◆ **About this exercise**
Transcribe exactly everything in the data below from the line containing "ATOM 93 C C" down to the line containing "ATOM 120 C C", both lines included and nothing further.
====
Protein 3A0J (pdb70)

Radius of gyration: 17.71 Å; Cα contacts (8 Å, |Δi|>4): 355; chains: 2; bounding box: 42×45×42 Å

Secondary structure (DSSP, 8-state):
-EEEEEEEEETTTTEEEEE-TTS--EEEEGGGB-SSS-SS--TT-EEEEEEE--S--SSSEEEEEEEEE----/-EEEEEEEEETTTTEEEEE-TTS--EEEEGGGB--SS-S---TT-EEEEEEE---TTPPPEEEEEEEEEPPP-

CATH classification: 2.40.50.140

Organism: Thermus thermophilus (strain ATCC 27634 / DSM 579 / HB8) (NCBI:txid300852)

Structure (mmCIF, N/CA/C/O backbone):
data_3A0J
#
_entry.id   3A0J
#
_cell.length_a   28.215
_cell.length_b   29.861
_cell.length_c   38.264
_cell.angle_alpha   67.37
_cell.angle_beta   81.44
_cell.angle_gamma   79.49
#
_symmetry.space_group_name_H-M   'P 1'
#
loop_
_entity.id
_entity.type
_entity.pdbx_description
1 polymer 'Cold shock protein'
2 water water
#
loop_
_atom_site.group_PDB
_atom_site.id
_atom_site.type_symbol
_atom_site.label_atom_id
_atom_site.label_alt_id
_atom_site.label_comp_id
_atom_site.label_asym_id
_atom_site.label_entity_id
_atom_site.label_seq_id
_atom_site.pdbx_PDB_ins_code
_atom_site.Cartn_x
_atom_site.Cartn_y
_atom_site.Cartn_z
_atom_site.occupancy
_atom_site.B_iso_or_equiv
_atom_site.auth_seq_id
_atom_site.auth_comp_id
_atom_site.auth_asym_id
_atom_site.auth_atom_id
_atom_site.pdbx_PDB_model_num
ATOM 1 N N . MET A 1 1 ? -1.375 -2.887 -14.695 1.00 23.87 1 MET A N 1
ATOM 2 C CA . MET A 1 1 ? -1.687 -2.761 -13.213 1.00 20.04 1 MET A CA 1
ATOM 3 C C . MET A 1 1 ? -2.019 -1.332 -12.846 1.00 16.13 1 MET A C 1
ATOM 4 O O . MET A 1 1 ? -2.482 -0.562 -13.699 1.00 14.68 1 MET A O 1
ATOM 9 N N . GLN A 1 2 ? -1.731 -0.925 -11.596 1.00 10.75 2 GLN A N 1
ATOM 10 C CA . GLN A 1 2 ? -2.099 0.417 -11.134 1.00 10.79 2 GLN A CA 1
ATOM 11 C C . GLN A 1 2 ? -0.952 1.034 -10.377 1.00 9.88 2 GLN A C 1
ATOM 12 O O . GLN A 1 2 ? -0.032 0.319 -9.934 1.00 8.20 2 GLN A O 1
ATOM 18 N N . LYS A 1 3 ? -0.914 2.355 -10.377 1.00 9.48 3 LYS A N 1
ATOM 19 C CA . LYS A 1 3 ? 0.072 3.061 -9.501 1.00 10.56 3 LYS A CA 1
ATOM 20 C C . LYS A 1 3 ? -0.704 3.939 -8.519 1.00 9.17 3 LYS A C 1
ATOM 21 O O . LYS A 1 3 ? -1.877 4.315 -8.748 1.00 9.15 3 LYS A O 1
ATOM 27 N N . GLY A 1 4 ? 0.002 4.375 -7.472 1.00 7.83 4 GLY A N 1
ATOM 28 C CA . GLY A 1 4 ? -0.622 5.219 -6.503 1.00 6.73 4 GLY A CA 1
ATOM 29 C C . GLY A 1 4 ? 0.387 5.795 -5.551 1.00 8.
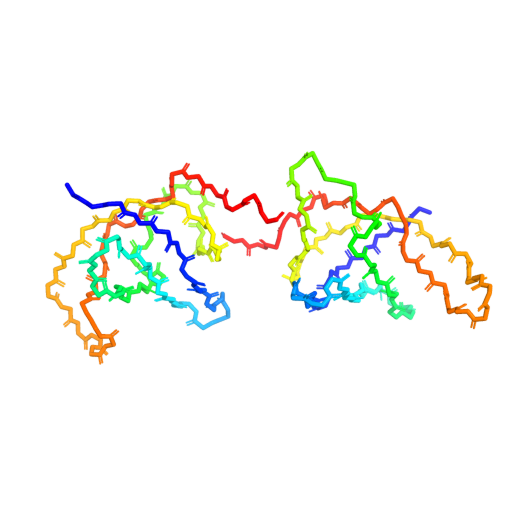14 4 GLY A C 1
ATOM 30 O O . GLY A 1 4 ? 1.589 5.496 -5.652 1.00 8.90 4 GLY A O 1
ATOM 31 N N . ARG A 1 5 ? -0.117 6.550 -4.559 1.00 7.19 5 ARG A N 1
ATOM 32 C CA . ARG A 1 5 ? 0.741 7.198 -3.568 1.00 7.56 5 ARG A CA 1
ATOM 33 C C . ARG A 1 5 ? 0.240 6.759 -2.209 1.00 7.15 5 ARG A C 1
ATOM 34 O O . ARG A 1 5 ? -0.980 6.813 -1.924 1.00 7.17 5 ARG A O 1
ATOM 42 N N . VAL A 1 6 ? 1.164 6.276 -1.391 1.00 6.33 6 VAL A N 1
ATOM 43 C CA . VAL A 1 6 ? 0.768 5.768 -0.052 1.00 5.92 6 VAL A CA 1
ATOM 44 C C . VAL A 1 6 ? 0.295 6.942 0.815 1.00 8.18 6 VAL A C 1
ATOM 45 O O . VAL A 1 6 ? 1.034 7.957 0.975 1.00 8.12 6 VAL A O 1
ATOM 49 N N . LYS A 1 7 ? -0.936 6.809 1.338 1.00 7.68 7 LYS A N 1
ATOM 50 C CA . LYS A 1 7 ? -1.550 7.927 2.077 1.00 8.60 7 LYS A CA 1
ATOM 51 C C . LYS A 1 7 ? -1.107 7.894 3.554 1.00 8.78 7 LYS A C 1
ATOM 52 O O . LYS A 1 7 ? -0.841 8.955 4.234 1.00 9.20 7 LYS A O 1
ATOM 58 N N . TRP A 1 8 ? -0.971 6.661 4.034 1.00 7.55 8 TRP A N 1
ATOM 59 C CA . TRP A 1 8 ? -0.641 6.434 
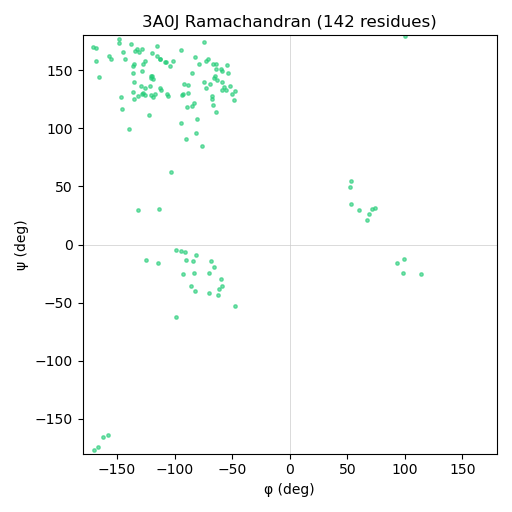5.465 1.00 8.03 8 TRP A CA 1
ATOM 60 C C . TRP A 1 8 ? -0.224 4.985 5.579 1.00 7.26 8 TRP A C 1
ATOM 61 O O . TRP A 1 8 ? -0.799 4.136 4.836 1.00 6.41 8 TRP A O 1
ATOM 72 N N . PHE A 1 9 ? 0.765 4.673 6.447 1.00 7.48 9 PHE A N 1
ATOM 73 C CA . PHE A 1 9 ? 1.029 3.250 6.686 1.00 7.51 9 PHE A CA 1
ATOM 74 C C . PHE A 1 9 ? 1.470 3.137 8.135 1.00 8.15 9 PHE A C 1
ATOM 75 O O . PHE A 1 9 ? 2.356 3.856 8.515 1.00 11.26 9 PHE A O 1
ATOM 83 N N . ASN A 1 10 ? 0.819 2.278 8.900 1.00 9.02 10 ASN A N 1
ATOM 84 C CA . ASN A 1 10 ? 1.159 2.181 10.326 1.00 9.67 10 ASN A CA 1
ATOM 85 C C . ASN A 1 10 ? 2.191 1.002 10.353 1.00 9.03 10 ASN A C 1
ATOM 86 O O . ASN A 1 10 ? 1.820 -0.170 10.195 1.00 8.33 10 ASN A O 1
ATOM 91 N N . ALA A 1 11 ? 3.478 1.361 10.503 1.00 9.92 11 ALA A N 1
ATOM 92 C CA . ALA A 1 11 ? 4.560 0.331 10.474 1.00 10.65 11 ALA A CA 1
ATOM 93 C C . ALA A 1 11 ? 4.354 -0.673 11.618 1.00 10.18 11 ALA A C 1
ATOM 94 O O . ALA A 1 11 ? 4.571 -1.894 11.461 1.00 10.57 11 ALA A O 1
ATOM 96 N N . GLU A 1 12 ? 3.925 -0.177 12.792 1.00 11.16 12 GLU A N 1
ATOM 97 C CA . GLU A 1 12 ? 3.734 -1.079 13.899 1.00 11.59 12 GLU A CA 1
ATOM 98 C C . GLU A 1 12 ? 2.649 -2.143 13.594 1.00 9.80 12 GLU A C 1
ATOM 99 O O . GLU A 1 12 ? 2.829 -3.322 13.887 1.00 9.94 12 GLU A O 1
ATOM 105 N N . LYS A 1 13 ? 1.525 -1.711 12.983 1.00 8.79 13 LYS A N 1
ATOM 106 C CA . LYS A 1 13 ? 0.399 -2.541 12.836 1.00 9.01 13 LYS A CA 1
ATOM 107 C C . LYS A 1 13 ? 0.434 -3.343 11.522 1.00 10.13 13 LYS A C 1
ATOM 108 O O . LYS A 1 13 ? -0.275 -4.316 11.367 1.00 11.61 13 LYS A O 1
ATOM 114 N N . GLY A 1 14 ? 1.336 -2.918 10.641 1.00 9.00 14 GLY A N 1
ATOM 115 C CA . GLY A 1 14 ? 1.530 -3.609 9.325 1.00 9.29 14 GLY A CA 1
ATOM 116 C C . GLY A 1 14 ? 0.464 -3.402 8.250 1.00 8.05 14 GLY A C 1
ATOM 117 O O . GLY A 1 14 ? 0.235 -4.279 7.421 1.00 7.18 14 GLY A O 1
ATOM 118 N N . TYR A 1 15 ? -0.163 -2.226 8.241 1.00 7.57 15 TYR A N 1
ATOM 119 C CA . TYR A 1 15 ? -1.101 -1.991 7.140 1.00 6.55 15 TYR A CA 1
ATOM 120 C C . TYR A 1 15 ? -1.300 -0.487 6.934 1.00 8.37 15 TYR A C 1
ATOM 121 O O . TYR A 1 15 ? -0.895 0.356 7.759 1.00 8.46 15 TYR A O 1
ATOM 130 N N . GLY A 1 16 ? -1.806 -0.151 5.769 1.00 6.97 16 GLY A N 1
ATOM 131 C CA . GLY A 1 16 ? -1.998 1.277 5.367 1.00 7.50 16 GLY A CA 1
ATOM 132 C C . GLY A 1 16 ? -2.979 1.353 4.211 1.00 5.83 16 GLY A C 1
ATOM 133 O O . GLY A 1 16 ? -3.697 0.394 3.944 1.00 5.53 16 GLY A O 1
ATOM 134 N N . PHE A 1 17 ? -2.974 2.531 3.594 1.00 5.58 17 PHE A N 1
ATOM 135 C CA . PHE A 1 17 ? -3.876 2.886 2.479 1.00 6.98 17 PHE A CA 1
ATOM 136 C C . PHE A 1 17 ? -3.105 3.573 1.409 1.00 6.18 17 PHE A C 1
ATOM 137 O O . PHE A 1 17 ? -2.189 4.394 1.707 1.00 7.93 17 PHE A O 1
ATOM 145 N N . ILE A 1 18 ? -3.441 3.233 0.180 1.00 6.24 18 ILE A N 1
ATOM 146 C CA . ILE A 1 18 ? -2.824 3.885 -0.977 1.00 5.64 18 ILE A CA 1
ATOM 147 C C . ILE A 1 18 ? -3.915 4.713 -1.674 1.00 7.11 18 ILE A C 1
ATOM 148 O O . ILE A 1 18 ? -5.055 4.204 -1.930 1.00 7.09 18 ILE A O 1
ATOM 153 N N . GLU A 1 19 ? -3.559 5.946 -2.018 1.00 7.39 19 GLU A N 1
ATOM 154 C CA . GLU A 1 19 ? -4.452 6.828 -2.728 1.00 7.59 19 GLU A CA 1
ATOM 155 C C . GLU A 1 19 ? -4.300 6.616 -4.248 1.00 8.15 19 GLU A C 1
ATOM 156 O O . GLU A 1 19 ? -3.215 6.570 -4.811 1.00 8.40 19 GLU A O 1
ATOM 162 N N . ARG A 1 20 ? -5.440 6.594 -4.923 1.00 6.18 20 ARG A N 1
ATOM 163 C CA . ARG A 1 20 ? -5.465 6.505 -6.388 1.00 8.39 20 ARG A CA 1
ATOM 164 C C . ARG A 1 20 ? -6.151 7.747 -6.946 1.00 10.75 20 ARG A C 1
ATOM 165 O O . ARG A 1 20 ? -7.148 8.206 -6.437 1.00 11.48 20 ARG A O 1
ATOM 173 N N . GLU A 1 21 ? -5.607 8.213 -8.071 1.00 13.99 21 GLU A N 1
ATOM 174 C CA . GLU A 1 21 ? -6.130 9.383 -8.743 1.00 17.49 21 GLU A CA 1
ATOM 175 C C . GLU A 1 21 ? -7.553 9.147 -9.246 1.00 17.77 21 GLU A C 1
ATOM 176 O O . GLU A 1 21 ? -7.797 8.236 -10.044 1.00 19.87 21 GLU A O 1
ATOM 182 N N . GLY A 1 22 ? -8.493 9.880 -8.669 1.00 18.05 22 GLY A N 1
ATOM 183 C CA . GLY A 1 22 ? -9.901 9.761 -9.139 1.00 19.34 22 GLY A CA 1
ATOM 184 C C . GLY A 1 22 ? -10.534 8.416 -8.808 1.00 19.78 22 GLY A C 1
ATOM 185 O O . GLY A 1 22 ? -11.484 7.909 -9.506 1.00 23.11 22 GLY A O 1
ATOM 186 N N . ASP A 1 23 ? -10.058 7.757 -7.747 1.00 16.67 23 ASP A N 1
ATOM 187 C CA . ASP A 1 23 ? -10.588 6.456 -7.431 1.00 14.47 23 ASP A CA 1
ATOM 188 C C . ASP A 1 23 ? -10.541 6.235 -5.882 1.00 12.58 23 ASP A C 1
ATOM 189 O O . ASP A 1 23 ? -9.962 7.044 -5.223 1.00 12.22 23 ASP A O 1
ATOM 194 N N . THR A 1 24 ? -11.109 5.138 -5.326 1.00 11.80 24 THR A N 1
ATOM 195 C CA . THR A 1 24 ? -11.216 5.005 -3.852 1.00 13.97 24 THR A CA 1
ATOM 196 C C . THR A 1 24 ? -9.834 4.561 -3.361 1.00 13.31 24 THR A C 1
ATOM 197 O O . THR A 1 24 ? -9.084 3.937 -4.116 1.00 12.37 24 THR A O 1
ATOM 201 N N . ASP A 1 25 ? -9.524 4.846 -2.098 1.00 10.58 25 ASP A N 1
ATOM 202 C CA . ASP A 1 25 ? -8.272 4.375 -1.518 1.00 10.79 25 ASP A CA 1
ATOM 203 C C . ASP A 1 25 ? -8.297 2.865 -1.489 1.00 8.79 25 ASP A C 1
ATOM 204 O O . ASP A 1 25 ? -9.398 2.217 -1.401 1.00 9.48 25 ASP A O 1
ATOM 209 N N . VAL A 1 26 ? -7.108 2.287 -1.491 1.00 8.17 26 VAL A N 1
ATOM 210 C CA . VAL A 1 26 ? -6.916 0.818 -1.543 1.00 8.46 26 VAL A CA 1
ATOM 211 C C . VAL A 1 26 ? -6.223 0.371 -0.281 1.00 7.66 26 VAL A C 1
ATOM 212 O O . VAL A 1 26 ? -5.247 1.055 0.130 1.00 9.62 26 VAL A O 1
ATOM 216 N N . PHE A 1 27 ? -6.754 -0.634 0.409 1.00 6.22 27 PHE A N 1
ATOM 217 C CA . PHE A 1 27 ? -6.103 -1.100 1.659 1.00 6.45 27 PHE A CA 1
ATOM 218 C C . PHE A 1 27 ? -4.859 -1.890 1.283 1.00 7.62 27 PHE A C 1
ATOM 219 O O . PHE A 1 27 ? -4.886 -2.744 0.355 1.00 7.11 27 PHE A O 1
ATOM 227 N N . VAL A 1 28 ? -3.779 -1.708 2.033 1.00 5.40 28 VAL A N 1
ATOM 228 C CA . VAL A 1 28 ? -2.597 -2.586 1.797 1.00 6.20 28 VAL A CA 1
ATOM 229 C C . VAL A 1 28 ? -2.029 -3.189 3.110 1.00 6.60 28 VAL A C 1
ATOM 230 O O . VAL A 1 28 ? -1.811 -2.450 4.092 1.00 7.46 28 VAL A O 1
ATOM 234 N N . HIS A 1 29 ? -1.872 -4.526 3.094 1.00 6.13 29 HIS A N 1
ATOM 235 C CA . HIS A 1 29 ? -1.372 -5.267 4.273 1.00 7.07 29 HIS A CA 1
====
◆ **Solution for this exercise**
ATOM 93 C C . ALA A 1 11 ? 4.354 -0.673 11.618 1.00 10.18 11 ALA A C 1
ATOM 94 O O . ALA A 1 11 ? 4.571 -1.894 11.461 1.00 10.57 11 ALA A O 1
ATOM 96 N N . GLU A 1 12 ? 3.925 -0.177 12.792 1.00 11.16 12 GLU A N 1
ATOM 97 C CA . GLU A 1 12 ? 3.734 -1.079 13.899 1.00 11.59 12 GLU A CA 1
ATOM 98 C C . GLU A 1 12 ? 2.649 -2.143 13.594 1.00 9.80 12 GLU A C 1
ATOM 99 O O . GLU A 1 12 ? 2.829 -3.322 13.887 1.00 9.94 12 GLU A O 1
ATOM 105 N N . LYS A 1 13 ? 1.525 -1.711 12.983 1.00 8.79 13 LYS A N 1
ATOM 106 C CA . LYS A 1 13 ? 0.399 -2.541 12.836 1.00 9.01 13 LYS A CA 1
ATOM 107 C C . LYS A 1 13 ? 0.434 -3.343 11.522 1.00 10.13 13 LYS A C 1
ATOM 108 O O . LYS A 1 13 ? -0.275 -4.316 11.367 1.00 11.61 13 LYS A O 1
ATOM 114 N N . GLY A 1 14 ? 1.336 -2.918 10.641 1.00 9.00 14 GLY A N 1
ATOM 115 C CA . GLY A 1 14 ? 1.530 -3.609 9.325 1.00 9.29 14 GLY A CA 1
ATOM 116 C C . GLY A 1 14 ? 0.464 -3.402 8.250 1.00 8.05 14 GLY A C 1
ATOM 117 O O . GLY A 1 14 ? 0.235 -4.279 7.421 1.00 7.18 14 GLY A O 1
ATOM 118 N N . TYR A 1 15 ? -0.163 -2.226 8.241 1.00 7.57 15 TYR A N 1
ATOM 119 C CA . TYR A 1 15 ? -1.101 -1.991 7.140 1.00 6.55 15 TYR A CA 1
ATOM 120 C C . TYR A 1 15 ? -1.300 -0.487 6.934 1.00 8.37 15 TYR A C 1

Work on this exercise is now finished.